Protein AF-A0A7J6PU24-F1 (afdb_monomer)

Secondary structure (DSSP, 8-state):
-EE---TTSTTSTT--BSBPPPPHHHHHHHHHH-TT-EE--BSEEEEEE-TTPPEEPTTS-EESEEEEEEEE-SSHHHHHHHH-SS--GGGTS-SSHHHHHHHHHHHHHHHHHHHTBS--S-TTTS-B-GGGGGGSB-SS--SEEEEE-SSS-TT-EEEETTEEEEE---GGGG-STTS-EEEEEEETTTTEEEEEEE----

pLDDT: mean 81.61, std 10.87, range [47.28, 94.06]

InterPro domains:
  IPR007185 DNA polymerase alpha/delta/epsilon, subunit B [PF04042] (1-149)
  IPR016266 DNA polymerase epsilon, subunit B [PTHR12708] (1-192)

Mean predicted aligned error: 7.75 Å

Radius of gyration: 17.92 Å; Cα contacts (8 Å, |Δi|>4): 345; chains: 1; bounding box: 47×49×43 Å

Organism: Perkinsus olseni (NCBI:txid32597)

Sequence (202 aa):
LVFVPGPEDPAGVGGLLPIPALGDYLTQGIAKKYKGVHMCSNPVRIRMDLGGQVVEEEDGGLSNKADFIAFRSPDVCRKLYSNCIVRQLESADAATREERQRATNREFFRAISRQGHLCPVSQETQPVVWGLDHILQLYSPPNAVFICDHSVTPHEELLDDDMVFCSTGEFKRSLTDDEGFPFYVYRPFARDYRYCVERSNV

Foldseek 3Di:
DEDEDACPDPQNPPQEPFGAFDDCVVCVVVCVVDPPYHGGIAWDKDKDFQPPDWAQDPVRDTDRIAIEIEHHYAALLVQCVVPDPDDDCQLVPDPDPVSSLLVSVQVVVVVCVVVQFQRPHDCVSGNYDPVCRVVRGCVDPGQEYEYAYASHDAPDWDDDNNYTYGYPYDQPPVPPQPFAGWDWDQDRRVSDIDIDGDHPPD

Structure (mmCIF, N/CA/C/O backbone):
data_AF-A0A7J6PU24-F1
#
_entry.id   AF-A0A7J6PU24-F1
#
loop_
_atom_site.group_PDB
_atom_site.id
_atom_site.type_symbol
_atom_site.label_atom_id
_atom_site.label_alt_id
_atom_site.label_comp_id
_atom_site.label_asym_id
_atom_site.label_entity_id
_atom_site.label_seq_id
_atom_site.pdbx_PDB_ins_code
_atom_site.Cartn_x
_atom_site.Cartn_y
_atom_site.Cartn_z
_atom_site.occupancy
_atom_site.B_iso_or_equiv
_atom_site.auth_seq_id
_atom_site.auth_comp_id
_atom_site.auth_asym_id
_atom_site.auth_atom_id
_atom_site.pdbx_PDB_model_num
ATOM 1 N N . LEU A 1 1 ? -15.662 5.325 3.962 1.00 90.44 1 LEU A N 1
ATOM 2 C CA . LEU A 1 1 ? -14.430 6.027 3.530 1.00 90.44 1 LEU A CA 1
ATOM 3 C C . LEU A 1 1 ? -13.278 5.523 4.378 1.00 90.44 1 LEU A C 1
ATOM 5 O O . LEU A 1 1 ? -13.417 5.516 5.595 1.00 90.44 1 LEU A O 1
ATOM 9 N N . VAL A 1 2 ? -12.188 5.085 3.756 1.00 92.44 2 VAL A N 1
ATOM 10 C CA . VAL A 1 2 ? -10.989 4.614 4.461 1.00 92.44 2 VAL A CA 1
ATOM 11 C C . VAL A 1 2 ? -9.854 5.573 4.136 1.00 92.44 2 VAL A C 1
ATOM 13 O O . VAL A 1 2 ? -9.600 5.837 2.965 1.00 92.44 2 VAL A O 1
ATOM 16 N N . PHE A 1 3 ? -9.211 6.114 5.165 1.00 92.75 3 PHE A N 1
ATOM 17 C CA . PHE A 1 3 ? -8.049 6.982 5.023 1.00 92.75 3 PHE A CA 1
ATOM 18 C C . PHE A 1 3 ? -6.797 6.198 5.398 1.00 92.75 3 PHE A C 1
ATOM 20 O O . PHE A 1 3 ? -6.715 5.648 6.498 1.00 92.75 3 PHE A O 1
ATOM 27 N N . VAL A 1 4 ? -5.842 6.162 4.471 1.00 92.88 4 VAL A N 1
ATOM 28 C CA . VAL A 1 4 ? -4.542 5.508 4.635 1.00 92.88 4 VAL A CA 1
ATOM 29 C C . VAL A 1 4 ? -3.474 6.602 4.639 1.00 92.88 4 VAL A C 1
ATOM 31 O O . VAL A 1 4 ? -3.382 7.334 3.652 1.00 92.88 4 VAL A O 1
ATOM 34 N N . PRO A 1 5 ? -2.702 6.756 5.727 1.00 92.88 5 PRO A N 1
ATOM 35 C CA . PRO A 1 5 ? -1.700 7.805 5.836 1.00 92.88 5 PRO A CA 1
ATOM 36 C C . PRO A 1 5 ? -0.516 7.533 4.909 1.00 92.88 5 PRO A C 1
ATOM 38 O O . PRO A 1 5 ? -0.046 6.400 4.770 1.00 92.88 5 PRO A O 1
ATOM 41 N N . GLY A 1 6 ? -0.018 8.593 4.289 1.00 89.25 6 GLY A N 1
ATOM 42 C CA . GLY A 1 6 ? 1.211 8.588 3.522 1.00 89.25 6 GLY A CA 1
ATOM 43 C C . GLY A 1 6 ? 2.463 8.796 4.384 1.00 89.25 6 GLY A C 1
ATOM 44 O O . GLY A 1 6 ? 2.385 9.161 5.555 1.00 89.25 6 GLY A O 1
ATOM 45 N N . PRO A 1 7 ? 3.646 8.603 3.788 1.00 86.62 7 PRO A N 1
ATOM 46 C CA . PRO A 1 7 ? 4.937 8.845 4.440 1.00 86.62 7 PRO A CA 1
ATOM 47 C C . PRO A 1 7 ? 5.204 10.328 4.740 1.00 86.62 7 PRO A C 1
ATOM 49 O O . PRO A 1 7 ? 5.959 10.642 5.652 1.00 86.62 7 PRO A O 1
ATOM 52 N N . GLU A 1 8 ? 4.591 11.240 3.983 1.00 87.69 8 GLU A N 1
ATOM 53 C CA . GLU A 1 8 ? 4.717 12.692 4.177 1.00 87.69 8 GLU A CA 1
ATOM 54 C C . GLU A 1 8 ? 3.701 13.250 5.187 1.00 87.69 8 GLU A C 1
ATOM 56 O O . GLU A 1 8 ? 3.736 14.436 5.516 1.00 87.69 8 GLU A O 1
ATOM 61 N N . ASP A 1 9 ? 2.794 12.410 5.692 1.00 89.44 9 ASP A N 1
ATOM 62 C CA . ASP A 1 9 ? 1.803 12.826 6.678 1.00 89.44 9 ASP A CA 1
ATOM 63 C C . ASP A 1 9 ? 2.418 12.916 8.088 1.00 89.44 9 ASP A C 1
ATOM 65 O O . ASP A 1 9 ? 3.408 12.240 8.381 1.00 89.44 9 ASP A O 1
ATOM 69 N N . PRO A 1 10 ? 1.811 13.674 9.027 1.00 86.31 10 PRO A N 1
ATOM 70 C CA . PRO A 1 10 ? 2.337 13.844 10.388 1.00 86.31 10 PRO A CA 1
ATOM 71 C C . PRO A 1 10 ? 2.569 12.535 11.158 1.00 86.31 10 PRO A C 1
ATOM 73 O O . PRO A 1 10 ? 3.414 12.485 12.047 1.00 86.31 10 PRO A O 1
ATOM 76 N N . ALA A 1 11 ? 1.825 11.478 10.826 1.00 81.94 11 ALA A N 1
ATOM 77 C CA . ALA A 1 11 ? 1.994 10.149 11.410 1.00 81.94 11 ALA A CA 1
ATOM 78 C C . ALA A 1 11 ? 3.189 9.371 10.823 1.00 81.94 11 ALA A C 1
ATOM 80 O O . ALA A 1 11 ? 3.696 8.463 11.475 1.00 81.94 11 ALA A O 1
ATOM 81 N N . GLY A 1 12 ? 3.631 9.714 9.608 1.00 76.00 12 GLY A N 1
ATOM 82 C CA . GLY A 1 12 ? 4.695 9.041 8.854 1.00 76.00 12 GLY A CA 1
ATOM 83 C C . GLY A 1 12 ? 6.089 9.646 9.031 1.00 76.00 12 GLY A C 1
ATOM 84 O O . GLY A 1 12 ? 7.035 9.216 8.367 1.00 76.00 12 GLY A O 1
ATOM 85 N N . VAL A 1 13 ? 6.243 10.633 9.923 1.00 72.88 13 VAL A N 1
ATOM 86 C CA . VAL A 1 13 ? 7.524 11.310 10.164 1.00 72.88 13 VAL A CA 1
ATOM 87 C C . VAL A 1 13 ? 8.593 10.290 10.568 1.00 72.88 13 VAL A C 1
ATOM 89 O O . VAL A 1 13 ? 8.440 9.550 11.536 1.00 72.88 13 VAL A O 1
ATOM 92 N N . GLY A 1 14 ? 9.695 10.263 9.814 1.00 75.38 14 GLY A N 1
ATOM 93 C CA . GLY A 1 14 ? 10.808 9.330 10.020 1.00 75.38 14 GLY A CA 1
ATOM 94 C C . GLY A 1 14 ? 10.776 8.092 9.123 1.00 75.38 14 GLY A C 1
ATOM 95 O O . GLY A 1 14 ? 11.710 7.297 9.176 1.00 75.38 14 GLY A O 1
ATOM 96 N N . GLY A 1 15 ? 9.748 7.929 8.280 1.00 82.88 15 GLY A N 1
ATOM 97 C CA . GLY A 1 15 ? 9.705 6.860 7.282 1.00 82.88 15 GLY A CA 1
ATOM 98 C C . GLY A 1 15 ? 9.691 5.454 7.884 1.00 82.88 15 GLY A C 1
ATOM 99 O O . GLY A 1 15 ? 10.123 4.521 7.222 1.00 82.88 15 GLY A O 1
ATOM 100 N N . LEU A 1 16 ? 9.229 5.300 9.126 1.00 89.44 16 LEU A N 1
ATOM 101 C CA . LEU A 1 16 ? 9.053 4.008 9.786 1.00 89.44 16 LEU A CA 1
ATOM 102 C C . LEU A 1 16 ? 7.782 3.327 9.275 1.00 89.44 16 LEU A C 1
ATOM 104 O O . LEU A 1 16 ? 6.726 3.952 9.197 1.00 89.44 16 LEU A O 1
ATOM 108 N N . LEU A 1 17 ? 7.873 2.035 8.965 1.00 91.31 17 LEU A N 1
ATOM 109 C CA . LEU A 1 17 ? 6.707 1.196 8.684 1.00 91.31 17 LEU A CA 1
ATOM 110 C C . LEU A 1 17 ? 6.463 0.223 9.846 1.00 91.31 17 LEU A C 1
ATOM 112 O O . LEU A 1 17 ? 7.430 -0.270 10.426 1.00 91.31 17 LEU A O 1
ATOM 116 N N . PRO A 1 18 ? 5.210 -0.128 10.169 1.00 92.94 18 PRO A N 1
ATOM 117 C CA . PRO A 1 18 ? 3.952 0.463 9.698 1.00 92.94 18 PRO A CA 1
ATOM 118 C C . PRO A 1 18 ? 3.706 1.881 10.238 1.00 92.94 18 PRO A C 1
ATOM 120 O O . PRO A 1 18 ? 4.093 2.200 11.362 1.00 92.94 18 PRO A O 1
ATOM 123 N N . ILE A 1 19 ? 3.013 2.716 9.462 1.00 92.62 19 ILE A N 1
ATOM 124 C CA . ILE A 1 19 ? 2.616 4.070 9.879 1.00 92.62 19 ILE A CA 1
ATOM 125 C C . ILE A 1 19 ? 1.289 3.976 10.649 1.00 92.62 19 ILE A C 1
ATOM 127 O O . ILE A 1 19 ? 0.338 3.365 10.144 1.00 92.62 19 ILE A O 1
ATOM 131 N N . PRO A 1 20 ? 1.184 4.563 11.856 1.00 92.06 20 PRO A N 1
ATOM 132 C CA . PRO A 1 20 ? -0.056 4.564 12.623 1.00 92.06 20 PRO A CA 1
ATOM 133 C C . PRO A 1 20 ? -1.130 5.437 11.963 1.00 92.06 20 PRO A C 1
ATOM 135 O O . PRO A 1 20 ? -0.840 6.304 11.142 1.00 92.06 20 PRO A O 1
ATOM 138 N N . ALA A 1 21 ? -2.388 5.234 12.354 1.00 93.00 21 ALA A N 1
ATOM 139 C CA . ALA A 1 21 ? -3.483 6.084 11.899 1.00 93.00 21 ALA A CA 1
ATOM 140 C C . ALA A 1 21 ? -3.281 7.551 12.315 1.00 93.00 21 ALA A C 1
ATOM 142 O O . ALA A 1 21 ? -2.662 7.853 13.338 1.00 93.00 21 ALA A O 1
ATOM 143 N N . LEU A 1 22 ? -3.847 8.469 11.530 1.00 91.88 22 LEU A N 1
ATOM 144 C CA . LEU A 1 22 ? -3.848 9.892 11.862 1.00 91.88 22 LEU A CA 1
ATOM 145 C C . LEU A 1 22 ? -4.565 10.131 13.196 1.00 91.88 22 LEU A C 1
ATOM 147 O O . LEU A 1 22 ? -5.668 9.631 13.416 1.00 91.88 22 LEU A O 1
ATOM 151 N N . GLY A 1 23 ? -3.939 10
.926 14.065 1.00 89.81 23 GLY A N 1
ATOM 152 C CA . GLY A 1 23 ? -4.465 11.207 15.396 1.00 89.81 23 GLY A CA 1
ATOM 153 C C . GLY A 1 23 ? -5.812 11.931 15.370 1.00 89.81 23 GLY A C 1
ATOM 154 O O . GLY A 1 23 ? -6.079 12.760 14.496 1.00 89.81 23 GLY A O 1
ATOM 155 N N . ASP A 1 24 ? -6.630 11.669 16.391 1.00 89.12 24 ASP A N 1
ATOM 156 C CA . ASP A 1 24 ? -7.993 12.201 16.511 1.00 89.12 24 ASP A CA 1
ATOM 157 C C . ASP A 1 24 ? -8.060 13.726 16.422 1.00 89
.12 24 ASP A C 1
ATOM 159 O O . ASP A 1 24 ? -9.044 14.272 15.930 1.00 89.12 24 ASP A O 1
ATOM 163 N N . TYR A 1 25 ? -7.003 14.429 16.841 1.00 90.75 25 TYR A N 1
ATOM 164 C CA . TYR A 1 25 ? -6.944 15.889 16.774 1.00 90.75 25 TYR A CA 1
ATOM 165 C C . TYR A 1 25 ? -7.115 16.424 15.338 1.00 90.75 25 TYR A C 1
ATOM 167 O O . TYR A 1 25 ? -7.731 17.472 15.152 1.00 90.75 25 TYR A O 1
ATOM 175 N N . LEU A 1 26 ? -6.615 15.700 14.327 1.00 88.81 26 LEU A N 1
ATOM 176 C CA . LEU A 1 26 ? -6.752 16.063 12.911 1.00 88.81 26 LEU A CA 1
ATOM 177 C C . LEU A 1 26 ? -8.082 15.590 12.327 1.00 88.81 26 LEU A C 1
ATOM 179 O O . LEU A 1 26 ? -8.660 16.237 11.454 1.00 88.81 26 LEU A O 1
--
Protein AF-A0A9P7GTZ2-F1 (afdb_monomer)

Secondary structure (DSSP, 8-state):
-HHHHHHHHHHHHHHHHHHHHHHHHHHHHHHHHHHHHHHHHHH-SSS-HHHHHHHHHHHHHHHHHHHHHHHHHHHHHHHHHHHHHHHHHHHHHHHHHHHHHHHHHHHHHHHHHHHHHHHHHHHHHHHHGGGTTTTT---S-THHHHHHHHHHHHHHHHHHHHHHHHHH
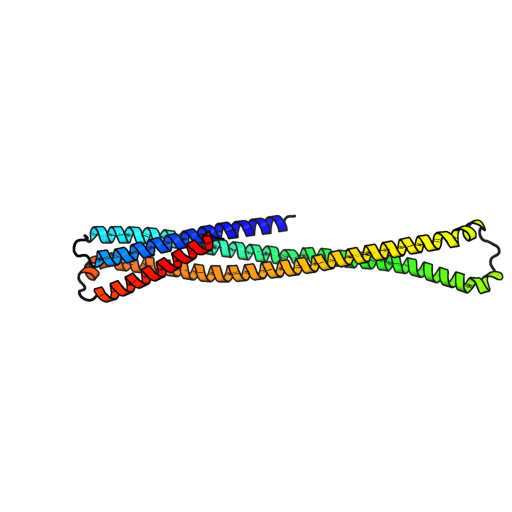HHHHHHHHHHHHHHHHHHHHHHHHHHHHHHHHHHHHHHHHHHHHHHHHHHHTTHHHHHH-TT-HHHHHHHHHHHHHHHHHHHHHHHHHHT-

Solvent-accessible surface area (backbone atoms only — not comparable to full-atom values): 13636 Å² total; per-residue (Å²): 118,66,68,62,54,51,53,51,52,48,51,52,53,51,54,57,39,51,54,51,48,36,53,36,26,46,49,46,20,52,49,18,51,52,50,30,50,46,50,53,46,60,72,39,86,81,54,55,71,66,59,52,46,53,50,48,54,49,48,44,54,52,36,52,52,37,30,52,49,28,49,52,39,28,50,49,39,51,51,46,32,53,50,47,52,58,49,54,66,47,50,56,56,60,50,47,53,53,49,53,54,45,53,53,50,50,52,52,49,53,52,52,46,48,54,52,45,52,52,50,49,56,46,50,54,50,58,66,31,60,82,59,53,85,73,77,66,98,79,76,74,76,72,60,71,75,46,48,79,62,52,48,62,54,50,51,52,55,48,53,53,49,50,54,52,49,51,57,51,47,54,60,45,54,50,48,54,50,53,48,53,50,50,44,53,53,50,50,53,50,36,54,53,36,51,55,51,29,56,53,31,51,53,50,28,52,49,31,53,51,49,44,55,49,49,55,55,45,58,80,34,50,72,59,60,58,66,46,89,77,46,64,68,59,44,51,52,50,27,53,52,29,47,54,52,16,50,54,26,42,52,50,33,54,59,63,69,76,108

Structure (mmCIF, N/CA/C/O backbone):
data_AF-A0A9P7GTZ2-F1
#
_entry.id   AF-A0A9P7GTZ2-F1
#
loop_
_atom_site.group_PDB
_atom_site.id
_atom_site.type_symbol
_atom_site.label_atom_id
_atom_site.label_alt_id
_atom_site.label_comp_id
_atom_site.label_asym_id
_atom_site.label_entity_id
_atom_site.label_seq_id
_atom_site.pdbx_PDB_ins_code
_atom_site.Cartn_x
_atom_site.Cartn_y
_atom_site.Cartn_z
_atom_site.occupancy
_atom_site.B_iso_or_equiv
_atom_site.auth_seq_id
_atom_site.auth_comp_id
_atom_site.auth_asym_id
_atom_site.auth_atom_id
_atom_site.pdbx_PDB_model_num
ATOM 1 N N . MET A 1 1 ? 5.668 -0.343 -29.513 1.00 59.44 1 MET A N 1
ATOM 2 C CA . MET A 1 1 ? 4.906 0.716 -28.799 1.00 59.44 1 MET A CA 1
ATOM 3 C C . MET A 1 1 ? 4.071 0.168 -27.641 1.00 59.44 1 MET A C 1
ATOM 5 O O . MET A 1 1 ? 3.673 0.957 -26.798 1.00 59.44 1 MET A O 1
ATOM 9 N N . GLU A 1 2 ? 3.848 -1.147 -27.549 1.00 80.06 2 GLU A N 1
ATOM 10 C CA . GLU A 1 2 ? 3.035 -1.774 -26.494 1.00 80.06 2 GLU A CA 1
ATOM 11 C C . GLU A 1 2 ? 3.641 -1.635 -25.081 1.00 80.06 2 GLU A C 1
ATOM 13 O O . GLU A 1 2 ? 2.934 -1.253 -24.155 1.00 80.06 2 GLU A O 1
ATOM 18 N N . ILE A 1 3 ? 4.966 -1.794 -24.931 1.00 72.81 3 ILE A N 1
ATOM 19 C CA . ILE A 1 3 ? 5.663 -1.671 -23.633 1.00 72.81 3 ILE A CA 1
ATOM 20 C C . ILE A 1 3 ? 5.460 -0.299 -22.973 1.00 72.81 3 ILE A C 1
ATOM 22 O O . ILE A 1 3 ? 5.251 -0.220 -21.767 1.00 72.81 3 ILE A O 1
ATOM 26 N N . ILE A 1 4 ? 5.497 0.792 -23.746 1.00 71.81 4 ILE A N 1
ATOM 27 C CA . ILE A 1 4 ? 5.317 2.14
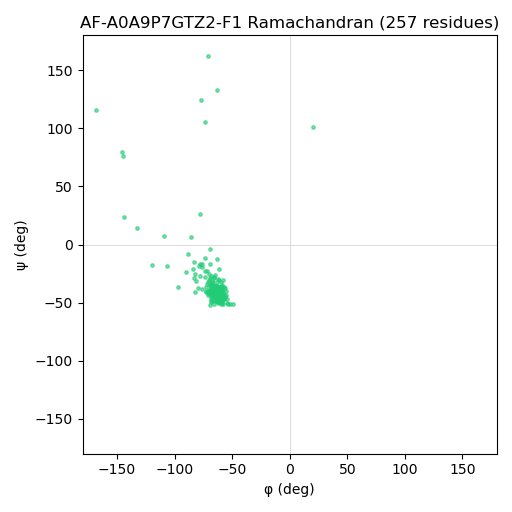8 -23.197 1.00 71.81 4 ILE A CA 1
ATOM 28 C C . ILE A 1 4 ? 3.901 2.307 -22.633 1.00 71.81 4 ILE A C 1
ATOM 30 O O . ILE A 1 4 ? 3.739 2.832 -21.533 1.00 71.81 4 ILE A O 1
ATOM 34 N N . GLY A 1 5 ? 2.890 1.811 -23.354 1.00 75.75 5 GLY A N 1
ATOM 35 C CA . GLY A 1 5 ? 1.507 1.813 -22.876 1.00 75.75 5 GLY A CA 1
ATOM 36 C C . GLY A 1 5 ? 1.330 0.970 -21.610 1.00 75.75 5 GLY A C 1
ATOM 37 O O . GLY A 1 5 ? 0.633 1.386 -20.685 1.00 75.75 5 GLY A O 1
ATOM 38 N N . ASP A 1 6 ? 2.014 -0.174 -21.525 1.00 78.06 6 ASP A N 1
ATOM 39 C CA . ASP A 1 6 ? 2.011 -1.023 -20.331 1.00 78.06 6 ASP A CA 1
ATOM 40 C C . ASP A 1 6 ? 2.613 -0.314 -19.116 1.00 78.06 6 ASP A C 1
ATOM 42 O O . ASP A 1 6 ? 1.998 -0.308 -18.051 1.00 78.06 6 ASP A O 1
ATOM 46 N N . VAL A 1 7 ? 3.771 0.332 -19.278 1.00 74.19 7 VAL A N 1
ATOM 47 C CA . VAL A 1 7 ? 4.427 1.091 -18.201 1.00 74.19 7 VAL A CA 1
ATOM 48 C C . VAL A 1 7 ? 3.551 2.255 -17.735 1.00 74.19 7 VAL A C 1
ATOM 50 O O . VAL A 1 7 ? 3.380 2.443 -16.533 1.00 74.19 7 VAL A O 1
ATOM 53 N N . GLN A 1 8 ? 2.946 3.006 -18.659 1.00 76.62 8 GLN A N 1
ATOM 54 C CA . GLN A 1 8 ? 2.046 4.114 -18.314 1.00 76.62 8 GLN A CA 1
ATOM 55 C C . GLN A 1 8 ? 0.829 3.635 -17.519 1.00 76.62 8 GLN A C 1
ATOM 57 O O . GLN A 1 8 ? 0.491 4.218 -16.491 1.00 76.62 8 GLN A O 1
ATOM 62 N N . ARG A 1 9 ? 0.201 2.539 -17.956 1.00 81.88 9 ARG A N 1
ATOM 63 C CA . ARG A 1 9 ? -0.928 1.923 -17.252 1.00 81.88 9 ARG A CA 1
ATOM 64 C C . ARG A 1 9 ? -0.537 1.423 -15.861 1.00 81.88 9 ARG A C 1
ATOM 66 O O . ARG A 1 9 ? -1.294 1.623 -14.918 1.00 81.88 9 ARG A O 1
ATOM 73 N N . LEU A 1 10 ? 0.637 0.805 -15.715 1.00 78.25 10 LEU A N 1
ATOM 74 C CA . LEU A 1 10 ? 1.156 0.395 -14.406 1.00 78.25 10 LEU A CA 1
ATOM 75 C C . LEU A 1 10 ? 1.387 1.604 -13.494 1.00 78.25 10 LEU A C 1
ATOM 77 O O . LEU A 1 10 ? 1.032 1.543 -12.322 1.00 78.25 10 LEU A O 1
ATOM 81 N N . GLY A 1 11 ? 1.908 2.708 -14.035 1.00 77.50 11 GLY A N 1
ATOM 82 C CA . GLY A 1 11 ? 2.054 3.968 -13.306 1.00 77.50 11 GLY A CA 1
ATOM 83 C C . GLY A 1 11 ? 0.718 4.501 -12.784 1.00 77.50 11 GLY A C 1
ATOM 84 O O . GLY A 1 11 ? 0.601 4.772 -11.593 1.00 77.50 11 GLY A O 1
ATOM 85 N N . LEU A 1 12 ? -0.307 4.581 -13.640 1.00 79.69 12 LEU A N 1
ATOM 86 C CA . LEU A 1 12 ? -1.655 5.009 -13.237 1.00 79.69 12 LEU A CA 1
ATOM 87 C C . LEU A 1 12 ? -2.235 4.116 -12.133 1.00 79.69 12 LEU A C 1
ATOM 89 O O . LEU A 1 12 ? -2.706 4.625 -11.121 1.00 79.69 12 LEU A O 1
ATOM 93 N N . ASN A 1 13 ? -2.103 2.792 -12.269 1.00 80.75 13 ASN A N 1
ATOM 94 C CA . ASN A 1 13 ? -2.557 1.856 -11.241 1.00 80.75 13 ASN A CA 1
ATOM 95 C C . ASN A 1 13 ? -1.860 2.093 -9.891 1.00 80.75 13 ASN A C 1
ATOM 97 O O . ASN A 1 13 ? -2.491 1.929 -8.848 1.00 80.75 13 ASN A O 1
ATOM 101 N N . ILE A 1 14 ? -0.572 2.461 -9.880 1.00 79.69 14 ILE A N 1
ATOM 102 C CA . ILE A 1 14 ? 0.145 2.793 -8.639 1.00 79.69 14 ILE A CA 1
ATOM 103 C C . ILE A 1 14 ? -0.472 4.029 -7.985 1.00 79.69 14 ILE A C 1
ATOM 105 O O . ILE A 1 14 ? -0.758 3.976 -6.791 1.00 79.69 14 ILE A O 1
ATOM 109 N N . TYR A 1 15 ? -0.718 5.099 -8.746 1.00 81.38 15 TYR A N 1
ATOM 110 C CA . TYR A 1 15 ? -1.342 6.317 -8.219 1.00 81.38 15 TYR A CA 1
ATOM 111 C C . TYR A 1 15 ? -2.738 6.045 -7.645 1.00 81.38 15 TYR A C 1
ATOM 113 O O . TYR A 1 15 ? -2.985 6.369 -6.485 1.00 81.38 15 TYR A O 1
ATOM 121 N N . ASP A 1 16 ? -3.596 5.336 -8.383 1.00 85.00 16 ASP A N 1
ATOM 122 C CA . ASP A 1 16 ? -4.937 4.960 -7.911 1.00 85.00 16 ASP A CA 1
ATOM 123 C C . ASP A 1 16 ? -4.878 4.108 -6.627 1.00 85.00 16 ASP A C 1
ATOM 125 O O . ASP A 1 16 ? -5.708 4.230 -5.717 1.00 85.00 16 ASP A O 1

* [What to work on] Once you reach the line with "ATOM 9 N N . GLU" in the data above, copy it and every line after it exactly, up to and including the line with "ATOM 27 C CA . ILE A 1 4 ? 5.317 2.14".

* [Response box]
ATOM 9 N N . GLU A 1 2 ? 3.848 -1.147 -27.549 1.00 80.06 2 GLU A N 1
ATOM 10 C CA . GLU A 1 2 ? 3.035 -1.774 -26.494 1.00 80.06 2 GLU A CA 1
ATOM 11 C C . GLU A 1 2 ? 3.641 -1.635 -25.081 1.00 80.06 2 GLU A C 1
ATOM 13 O O . GLU A 1 2 ? 2.934 -1.253 -24.155 1.00 80.06 2 GLU A O 1
ATOM 18 N N . ILE A 1 3 ? 4.966 -1.794 -24.931 1.00 72.81 3 ILE A N 1
ATOM 19 C CA . ILE A 1 3 ? 5.663 -1.671 -23.633 1.00 72.81 3 ILE A CA 1
ATOM 20 C C . ILE A 1 3 ? 5.460 -0.299 -22.973 1.00 72.81 3 ILE A C 1
ATOM 22 O O . ILE A 1 3 ? 5.251 -0.220 -21.767 1.00 72.81 3 ILE A O 1
ATOM 26 N N . ILE A 1 4 ? 5.497 0.792 -23.746 1.00 71.81 4 ILE A N 1
ATOM 27 C CA . ILE A 1 4 ? 5.317 2.14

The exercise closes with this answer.